Ulimorelin Study of Efficacy and Safety 007, n = 332 patients; Ulimorelin Study of Efficacy and Safety 008, n = 330 patients: in both studies, the primary efficacy end point and the secondary efficacy outcomes, which included postsurgical time to first bowel movement, tolerance of solid food, and discharge eligibility, did not differ significantly among patients treated with either dose of ulimorelin versus placebo. Rates of serious adverse events were comparable across all treatment groups. There was no statistically significant difference from placebo in regard to events of interest, namely nausea, vomiting, ileus as an adverse event, nasogastric tube reinsertion, anastomotic complications, and infections.
A possible limitation is the variance inherent in surgery and comorbidities.

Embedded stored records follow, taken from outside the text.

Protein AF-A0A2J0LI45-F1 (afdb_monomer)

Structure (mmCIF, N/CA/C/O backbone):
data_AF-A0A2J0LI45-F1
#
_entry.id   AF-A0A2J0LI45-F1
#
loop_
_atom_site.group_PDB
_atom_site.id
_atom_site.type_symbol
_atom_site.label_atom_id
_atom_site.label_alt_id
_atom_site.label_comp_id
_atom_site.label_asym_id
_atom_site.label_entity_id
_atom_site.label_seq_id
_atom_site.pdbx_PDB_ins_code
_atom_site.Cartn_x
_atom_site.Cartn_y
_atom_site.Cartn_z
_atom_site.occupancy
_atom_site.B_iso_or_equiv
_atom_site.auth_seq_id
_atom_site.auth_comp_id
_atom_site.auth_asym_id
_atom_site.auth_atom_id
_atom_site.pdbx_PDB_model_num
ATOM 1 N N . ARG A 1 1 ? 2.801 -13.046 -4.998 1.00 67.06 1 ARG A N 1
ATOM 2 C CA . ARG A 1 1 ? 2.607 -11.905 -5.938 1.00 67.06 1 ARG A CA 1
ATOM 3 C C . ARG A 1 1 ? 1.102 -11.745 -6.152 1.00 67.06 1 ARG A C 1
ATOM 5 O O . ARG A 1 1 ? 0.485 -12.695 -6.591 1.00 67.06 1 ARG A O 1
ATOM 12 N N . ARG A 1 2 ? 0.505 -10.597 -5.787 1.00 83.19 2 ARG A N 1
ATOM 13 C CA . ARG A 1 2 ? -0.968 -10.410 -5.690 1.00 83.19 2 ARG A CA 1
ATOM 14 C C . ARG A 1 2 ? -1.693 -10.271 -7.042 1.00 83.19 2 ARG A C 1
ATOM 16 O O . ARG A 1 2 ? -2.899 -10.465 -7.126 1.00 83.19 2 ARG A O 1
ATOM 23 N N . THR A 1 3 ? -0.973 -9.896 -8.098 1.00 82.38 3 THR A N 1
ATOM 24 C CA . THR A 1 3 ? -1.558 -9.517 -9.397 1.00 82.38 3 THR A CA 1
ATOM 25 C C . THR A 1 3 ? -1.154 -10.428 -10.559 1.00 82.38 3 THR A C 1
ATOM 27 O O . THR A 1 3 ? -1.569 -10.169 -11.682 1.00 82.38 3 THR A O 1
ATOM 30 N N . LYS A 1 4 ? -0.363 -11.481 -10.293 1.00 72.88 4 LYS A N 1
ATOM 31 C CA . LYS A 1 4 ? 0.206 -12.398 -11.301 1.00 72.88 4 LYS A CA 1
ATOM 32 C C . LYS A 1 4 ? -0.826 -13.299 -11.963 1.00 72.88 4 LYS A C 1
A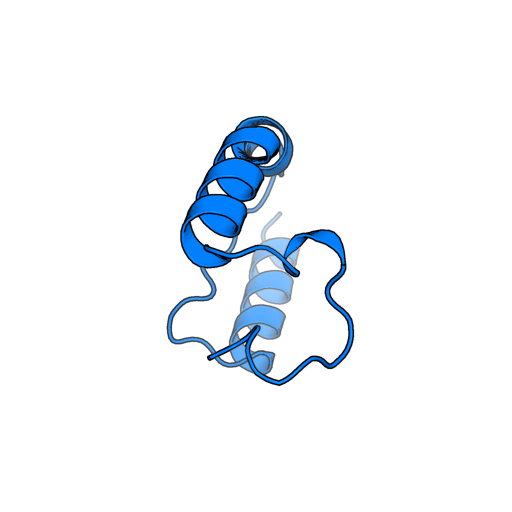TOM 34 O O . LYS A 1 4 ? -0.780 -13.472 -13.170 1.00 72.88 4 LYS A O 1
ATOM 39 N N . ASP A 1 5 ? -1.717 -13.858 -11.152 1.00 66.50 5 ASP A N 1
ATOM 40 C CA . ASP A 1 5 ? -2.483 -15.054 -11.522 1.00 66.50 5 ASP A CA 1
ATOM 41 C C . ASP A 1 5 ? -3.939 -14.735 -11.902 1.00 66.50 5 ASP A C 1
ATOM 43 O O . ASP A 1 5 ? -4.781 -15.620 -12.008 1.00 66.50 5 ASP A O 1
ATOM 47 N N . VAL A 1 6 ? -4.264 -13.451 -12.096 1.00 68.06 6 VAL A N 1
ATOM 48 C CA . VAL A 1 6 ? -5.620 -13.010 -12.446 1.00 68.06 6 VAL A CA 1
ATOM 49 C C . VAL A 1 6 ? -5.708 -12.828 -13.956 1.00 68.06 6 VAL A C 1
ATOM 51 O O . VAL A 1 6 ? -5.159 -11.874 -14.503 1.00 68.06 6 VAL A O 1
ATOM 54 N N . THR A 1 7 ? -6.431 -13.733 -14.612 1.00 64.56 7 THR A N 1
ATOM 55 C CA . THR A 1 7 ? -6.490 -13.911 -16.074 1.00 64.56 7 THR A CA 1
ATOM 56 C C . THR A 1 7 ? -7.048 -12.727 -16.866 1.00 64.56 7 THR A C 1
ATOM 58 O O . THR A 1 7 ? -6.871 -12.687 -18.079 1.00 64.56 7 THR A O 1
ATOM 61 N N . LYS A 1 8 ? -7.690 -11.737 -16.229 1.00 74.88 8 LYS A N 1
ATOM 62 C CA . LYS A 1 8 ? -8.116 -10.496 -16.896 1.00 74.88 8 LYS A CA 1
ATOM 63 C C . LYS A 1 8 ? -7.893 -9.283 -16.000 1.00 74.88 8 LYS A C 1
ATOM 65 O O . LYS A 1 8 ? -8.713 -8.960 -15.146 1.00 74.88 8 LYS A O 1
ATOM 70 N N . ARG A 1 9 ? -6.790 -8.571 -16.231 1.00 88.50 9 ARG A N 1
ATOM 71 C CA . ARG A 1 9 ? -6.564 -7.212 -15.719 1.00 88.50 9 ARG A CA 1
ATOM 72 C C . ARG A 1 9 ? -6.326 -6.278 -16.908 1.00 88.50 9 ARG A C 1
ATOM 74 O O . ARG A 1 9 ? -5.174 -5.952 -17.164 1.00 88.50 9 ARG A O 1
ATOM 81 N N . PRO A 1 10 ? -7.380 -5.826 -17.618 1.00 91.56 10 PRO A N 1
ATOM 82 C CA . PRO A 1 10 ? -7.228 -5.061 -18.863 1.00 91.56 10 PRO A CA 1
ATOM 83 C C . PRO A 1 10 ? -6.340 -3.819 -18.724 1.00 91.56 10 PRO A C 1
ATOM 85 O O . PRO A 1 10 ? -5.583 -3.483 -19.620 1.00 91.56 10 PRO A O 1
ATOM 88 N N . LEU A 1 11 ? -6.370 -3.157 -17.562 1.00 92.25 11 LEU A N 1
ATOM 89 C CA . LEU A 1 11 ? -5.529 -1.985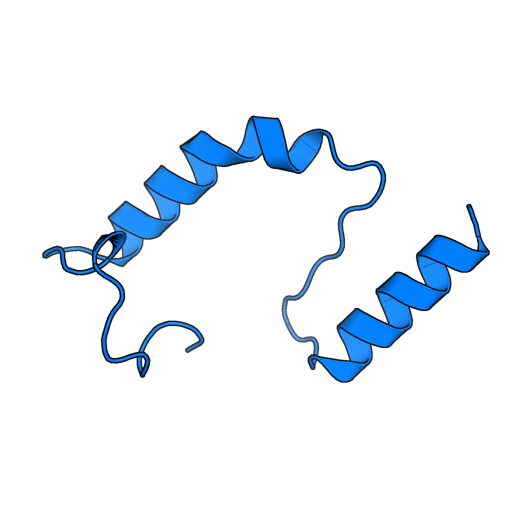 -17.297 1.00 92.25 11 LEU A CA 1
ATOM 90 C C . LEU A 1 11 ? -4.044 -2.303 -17.076 1.00 92.25 11 LEU A C 1
AT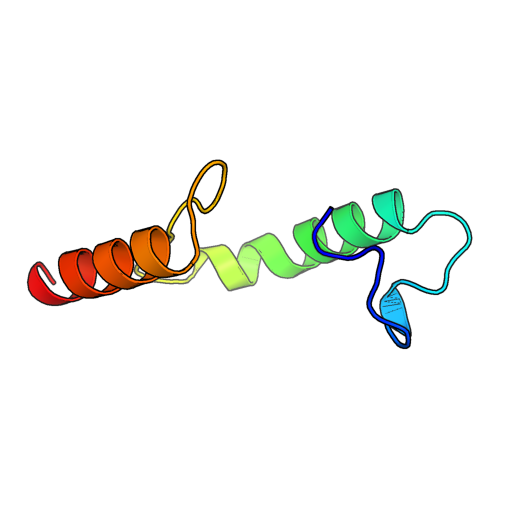OM 92 O O . LEU A 1 11 ? -3.248 -1.366 -17.077 1.00 92.25 11 LEU A O 1
ATOM 96 N N . LEU A 1 12 ? -3.696 -3.569 -16.825 1.00 92.44 12 LEU A N 1
ATOM 97 C CA . LEU A 1 12 ? -2.331 -4.062 -16.620 1.00 92.44 12 LEU A CA 1
ATOM 98 C C . LEU A 1 12 ? -1.838 -4.932 -17.787 1.00 92.44 12 LEU A C 1
ATOM 100 O O . LEU A 1 12 ? -0.716 -5.427 -17.718 1.00 92.44 12 LEU A O 1
ATOM 104 N N . ASP A 1 13 ? -2.654 -5.118 -18.828 1.00 90.25 13 ASP A N 1
ATOM 105 C CA . ASP A 1 13 ? -2.282 -5.814 -20.063 1.00 90.25 13 ASP A CA 1
ATOM 106 C C . ASP A 1 13 ? -1.466 -4.874 -20.962 1.00 90.25 13 ASP A C 1
ATOM 108 O O . ASP A 1 13 ? -1.931 -4.338 -21.965 1.00 90.25 13 ASP A O 1
ATOM 112 N N . VAL A 1 14 ? -0.261 -4.557 -20.492 1.00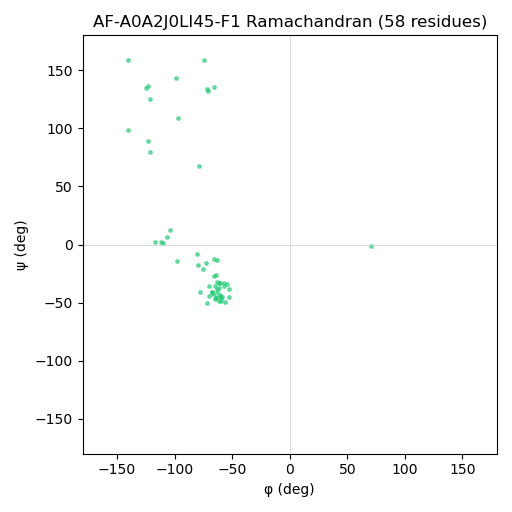 91.25 14 VAL A N 1
ATOM 113 C CA . VAL A 1 14 ? 0.684 -3.631 -21.119 1.00 91.25 14 VAL A CA 1
ATOM 114 C C . VAL A 1 14 ? 2.106 -4.190 -20.988 1.00 91.25 14 VAL A C 1
ATOM 116 O O . VAL A 1 14 ? 2.351 -4.991 -20.083 1.00 91.25 14 VAL A O 1
ATOM 119 N N . PRO A 1 15 ? 3.069 -3.761 -21.828 1.00 93.38 15 PRO A N 1
ATOM 120 C CA . PRO A 1 15 ? 4.434 -4.300 -21.808 1.00 93.38 15 PRO A CA 1
ATOM 121 C C . PRO A 1 15 ? 5.162 -4.176 -20.460 1.00 93.38 15 PRO A C 1
ATOM 123 O O . PRO A 1 15 ? 5.927 -5.067 -20.102 1.00 93.38 15 PRO A O 1
ATOM 126 N N . ASP A 1 16 ? 4.897 -3.107 -19.698 1.00 94.50 16 ASP A N 1
ATOM 127 C CA . ASP A 1 16 ? 5.428 -2.907 -18.343 1.00 94.50 16 ASP A CA 1
ATOM 128 C C . ASP A 1 16 ? 4.289 -2.718 -17.318 1.00 94.50 16 ASP A C 1
ATOM 130 O O . ASP A 1 16 ? 3.842 -1.594 -17.044 1.00 94.50 16 ASP A O 1
ATOM 134 N N . PRO A 1 17 ? 3.780 -3.819 -16.735 1.00 92.12 17 PRO A N 1
ATOM 135 C CA . PRO A 1 17 ? 2.718 -3.756 -15.739 1.00 92.12 17 PRO A CA 1
ATOM 136 C C . PRO A 1 17 ? 3.139 -3.067 -14.438 1.00 92.12 17 PRO A C 1
ATOM 138 O O . PRO A 1 17 ? 2.273 -2.540 -13.740 1.00 92.12 17 PRO A O 1
ATOM 141 N N . LEU A 1 18 ? 4.432 -3.081 -14.082 1.00 93.19 18 LEU A N 1
ATOM 142 C CA . LEU A 1 18 ? 4.910 -2.474 -12.839 1.00 93.19 18 LEU A CA 1
ATOM 143 C C . LEU A 1 18 ? 4.860 -0.951 -12.949 1.00 93.19 18 LEU A C 1
ATOM 145 O O . LEU A 1 18 ? 4.203 -0.316 -12.124 1.00 93.19 18 LEU A O 1
ATOM 149 N N . ALA A 1 19 ? 5.414 -0.387 -14.026 1.00 96.31 19 ALA A N 1
ATOM 150 C CA . ALA A 1 19 ? 5.314 1.046 -14.303 1.00 96.31 19 ALA A CA 1
ATOM 151 C C . ALA A 1 19 ? 3.848 1.510 -14.383 1.00 96.31 19 ALA A C 1
ATOM 153 O O . ALA A 1 19 ? 3.486 2.598 -13.924 1.00 96.31 19 ALA A O 1
ATOM 154 N N . ARG A 1 20 ? 2.954 0.665 -14.920 1.00 96.12 20 ARG A N 1
ATOM 155 C CA . ARG A 1 20 ? 1.514 0.954 -14.958 1.00 96.12 20 ARG A CA 1
ATOM 156 C C . ARG A 1 20 ? 0.875 0.970 -13.570 1.00 96.12 20 ARG A C 1
ATOM 158 O O . ARG A 1 20 ? 0.047 1.845 -13.316 1.00 96.12 20 ARG A O 1
ATOM 165 N N . ILE A 1 21 ? 1.243 0.043 -12.685 1.00 95.19 21 ILE A N 1
ATOM 166 C CA . ILE A 1 21 ? 0.791 0.034 -11.286 1.00 95.19 21 ILE A CA 1
ATOM 167 C C . ILE A 1 21 ? 1.262 1.304 -10.573 1.00 95.19 21 ILE A C 1
ATOM 169 O O . ILE A 1 21 ? 0.440 1.979 -9.960 1.00 95.19 21 ILE A O 1
ATOM 173 N N . GLU A 1 22 ? 2.540 1.659 -10.692 1.00 96.75 22 GLU A N 1
ATOM 174 C CA . GLU A 1 22 ? 3.114 2.853 -10.059 1.00 96.75 22 GLU A CA 1
ATOM 175 C C . GLU A 1 22 ? 2.413 4.135 -10.519 1.00 96.75 22 GLU A C 1
ATOM 177 O O . GLU A 1 22 ? 2.006 4.960 -9.696 1.00 96.75 22 GLU A O 1
ATOM 182 N N . LYS A 1 23 ? 2.175 4.270 -11.831 1.00 97.94 23 LYS A N 1
ATOM 183 C CA . LYS A 1 23 ? 1.416 5.392 -12.396 1.00 97.94 23 LYS A CA 1
ATOM 184 C C . LYS A 1 23 ? -0.006 5.460 -11.834 1.00 97.94 23 LYS A C 1
ATOM 186 O O . LYS A 1 23 ? -0.428 6.522 -11.384 1.00 97.94 23 LYS A O 1
ATOM 191 N N . LEU A 1 24 ? -0.731 4.339 -11.827 1.00 97.25 24 LEU A N 1
ATOM 192 C CA . LEU A 1 24 ? -2.102 4.281 -11.308 1.00 97.25 24 LEU A CA 1
ATOM 193 C C . LEU A 1 24 ? -2.170 4.601 -9.809 1.00 97.25 24 LEU A C 1
ATOM 195 O O . LEU A 1 24 ? -3.107 5.266 -9.374 1.00 97.25 24 LEU A O 1
ATOM 199 N N . LEU A 1 25 ? -1.198 4.139 -9.017 1.00 96.38 25 LEU A N 1
ATOM 200 C CA . LEU A 1 25 ? -1.114 4.467 -7.594 1.00 96.38 25 LEU A CA 1
ATOM 201 C C . LEU A 1 25 ? -0.887 5.964 -7.392 1.00 96.38 25 LEU A C 1
ATOM 203 O O . LEU A 1 25 ? -1.606 6.576 -6.609 1.00 96.38 25 LEU A O 1
ATOM 207 N N . LYS A 1 26 ? 0.041 6.569 -8.143 1.00 97.88 26 LYS A N 1
ATOM 208 C CA . LYS A 1 26 ? 0.307 8.012 -8.075 1.00 97.88 26 LYS A CA 1
ATOM 209 C C . LYS A 1 26 ? -0.918 8.847 -8.449 1.00 97.88 26 LYS A C 1
ATOM 211 O O . LYS A 1 26 ? -1.235 9.798 -7.746 1.00 97.88 26 LYS A O 1
ATOM 216 N N . GLU A 1 27 ? -1.621 8.475 -9.520 1.00 98.06 27 GLU A N 1
ATOM 217 C CA . GLU A 1 27 ? -2.852 9.148 -9.964 1.00 98.06 27 GLU A CA 1
ATOM 218 C C . GLU A 1 27 ? -3.963 9.097 -8.903 1.00 98.06 27 GLU A C 1
ATOM 220 O O . GLU A 1 27 ? -4.755 10.029 -8.789 1.00 98.06 27 GLU A O 1
ATOM 225 N N . ARG A 1 28 ? -4.028 8.018 -8.116 1.00 97.69 28 ARG A N 1
ATOM 226 C CA . ARG A 1 28 ? -5.103 7.781 -7.139 1.00 97.69 28 ARG A CA 1
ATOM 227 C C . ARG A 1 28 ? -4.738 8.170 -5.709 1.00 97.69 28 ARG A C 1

Although the efficacy of ulimorelin in reducing the duration of postoperative ileus was not demonstrated in these studies, intravenous ulimorelin at doses of 160 µg/kg and 480 µg/kg was generally well tolerated in postcolectomy patients. Similar to other promotility agents, ulimorelin may find an application in other indications better suited to its attributes.

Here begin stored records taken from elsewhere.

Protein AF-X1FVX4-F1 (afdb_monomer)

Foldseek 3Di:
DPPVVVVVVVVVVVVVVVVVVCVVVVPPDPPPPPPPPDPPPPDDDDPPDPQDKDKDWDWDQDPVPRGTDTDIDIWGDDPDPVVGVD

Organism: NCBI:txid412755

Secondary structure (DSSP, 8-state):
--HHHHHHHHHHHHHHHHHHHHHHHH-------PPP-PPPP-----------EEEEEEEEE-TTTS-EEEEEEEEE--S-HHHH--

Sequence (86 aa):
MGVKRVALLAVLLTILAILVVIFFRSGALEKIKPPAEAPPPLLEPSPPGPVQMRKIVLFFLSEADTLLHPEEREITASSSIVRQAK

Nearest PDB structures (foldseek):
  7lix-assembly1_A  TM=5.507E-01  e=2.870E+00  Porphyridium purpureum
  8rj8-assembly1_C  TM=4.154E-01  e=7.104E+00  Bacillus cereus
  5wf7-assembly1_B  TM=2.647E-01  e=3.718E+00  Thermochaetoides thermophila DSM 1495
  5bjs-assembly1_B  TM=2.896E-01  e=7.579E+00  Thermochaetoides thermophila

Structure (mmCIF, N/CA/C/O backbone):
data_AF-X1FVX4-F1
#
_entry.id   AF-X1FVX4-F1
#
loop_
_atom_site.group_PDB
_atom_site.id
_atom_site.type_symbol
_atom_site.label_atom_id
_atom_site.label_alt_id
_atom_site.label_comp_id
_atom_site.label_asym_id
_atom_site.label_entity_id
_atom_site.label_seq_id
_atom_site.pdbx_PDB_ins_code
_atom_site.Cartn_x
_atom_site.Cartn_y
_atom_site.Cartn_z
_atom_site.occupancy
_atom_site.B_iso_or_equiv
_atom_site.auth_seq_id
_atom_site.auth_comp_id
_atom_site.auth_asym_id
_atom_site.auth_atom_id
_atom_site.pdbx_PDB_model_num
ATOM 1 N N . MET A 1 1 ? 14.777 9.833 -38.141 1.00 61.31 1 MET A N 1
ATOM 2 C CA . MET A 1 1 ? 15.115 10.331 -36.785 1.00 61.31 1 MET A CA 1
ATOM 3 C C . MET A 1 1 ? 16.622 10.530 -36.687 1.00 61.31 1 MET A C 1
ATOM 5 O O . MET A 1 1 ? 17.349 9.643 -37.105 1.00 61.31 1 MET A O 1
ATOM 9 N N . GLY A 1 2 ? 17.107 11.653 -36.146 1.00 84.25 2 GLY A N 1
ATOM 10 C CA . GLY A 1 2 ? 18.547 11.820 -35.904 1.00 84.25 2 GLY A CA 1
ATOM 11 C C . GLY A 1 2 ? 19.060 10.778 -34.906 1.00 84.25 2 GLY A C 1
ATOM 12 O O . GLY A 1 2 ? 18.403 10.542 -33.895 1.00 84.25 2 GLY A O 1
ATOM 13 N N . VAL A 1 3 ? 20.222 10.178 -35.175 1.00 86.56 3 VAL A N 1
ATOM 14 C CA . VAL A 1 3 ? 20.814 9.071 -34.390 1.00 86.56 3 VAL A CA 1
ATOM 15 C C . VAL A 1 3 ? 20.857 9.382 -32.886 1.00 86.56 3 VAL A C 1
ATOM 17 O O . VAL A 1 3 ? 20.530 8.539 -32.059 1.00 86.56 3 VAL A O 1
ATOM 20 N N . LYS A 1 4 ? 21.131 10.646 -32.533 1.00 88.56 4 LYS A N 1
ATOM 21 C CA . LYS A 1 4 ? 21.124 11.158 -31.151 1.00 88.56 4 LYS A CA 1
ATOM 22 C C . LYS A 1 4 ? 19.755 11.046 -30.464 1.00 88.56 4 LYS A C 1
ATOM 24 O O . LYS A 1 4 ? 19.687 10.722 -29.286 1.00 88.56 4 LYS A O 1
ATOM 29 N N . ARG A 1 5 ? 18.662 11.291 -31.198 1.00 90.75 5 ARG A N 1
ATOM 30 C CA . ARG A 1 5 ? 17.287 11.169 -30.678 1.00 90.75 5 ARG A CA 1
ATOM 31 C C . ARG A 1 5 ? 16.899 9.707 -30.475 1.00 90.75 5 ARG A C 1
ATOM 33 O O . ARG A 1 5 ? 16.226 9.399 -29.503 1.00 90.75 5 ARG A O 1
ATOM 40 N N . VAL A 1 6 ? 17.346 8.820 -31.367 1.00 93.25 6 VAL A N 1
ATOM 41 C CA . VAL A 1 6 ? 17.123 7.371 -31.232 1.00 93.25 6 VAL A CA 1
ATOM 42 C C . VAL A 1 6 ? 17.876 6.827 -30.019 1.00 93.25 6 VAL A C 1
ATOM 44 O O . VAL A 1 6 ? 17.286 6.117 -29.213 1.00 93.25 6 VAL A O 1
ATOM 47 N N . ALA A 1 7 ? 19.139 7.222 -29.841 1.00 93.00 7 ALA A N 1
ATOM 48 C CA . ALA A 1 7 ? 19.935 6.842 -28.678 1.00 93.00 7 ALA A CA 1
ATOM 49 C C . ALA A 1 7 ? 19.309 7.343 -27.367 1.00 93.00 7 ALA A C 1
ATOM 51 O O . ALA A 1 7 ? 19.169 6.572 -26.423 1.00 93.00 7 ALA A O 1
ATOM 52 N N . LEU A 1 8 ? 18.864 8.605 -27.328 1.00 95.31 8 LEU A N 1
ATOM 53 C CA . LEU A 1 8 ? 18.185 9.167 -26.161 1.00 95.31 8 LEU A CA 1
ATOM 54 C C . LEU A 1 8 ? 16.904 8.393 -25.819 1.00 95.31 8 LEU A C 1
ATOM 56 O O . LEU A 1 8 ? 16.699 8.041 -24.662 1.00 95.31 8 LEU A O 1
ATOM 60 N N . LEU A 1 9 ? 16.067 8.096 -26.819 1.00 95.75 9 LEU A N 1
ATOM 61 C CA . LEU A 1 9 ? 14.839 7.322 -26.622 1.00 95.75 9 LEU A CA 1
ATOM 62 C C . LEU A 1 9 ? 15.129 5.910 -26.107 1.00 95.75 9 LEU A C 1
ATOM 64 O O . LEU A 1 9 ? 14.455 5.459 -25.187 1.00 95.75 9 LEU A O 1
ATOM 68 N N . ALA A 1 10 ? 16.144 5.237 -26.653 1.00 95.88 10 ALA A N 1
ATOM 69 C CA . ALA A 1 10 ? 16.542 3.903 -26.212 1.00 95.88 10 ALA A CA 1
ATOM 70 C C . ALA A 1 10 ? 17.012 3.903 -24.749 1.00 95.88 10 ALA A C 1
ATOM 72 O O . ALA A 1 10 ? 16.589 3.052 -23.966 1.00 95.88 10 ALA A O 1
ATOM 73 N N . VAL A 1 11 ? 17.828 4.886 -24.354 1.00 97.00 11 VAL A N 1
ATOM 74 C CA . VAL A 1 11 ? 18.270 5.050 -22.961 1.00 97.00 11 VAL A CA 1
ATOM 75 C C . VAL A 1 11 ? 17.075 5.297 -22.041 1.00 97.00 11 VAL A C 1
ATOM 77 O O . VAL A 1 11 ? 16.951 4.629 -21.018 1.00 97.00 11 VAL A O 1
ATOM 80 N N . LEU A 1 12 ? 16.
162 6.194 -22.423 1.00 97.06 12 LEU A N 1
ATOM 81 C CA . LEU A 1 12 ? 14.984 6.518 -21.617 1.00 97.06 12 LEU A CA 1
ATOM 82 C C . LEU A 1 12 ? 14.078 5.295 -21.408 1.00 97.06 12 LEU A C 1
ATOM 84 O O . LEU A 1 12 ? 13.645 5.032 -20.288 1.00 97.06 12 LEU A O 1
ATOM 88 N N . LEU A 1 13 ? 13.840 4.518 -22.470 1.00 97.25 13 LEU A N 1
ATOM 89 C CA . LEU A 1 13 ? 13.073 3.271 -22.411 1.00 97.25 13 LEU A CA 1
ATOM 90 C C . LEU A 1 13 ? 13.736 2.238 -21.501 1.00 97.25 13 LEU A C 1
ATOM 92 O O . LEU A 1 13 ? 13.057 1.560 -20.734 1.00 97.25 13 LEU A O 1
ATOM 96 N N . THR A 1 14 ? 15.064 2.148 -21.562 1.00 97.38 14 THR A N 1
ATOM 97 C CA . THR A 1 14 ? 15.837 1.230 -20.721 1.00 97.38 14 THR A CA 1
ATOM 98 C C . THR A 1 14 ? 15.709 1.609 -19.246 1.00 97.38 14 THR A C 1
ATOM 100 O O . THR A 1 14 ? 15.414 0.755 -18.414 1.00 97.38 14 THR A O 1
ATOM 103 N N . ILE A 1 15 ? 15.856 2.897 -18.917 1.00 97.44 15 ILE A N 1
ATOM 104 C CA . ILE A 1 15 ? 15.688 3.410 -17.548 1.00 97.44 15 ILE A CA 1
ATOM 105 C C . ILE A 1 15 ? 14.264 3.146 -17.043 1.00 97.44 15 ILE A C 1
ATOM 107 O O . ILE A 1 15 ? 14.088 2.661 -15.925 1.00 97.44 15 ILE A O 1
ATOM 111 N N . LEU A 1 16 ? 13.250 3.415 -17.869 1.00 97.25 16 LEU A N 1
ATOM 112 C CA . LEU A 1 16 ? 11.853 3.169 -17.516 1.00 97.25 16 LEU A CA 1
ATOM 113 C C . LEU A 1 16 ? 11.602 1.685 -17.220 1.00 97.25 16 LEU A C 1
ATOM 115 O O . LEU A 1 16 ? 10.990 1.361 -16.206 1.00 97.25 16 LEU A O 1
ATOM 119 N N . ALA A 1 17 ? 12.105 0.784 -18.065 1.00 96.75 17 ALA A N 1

肠切除术后的胃肠道恢复是一个关键的里程碑,术后肠梗阻会增加并发症的风险和住院时间延长。
本研究旨在评估 ulimorelin(一种胃饥饿素受体激动剂)在两项相同设计的 3 期研究(ClinicalTrials.gov NCT01285570 和 NCT01296620)中的疗效和安全性。
这是一项多中心、双盲、随机、平行组研究。
这项研究涉及医院住院患者。
接受部分肠切除术的成年患者。
手术结束后 60 分钟内开始静脉输注 30 分钟(160µg/kg、480µg/kg ulimorelin 或安慰剂),输注结束时间为以下最早的时间:主要疗效终点达到(定义如下)、出院或治疗 7 天。
主要疗效终点是手术结束至首次排便和固体食物耐受的复合终点的时间。安全性使用包括不良事件和实验室检查在内的标准评估进行评估。
Ulimorelin 疗效和安全性研究 007,n = 332 例患者;Ulimorelin 疗效和安全性研究 008,n = 330 例患者:在两项研究中,接受任何剂量 ulimorelin 治疗的患者与安慰剂相比,主要疗效终点和次要疗效结局(包括手术后首次排便时间、固体食物耐受和出院资格)均无显著差异。所有治疗组的严重不良事件发生率相似。与安慰剂相比,感兴趣的事件(即恶心、呕吐、作为不良事件的肠梗阻、重新插入鼻胃管、吻合口并发症和感染)无统计学显著差异。
可能的局限性是手术和合并症固有的变异性。
尽管这些研究并未显示 ulimorelin 减少术后肠梗阻持续时间的疗效,但在结肠切除术后患者中,静脉注射 160µg/kg 和 480µg/kg 的 ulimorelin 通常具有良好的耐受性。与其他促动力药物类似,ulimorelin 可能会在更适合其特性的其他适应症中得到应用。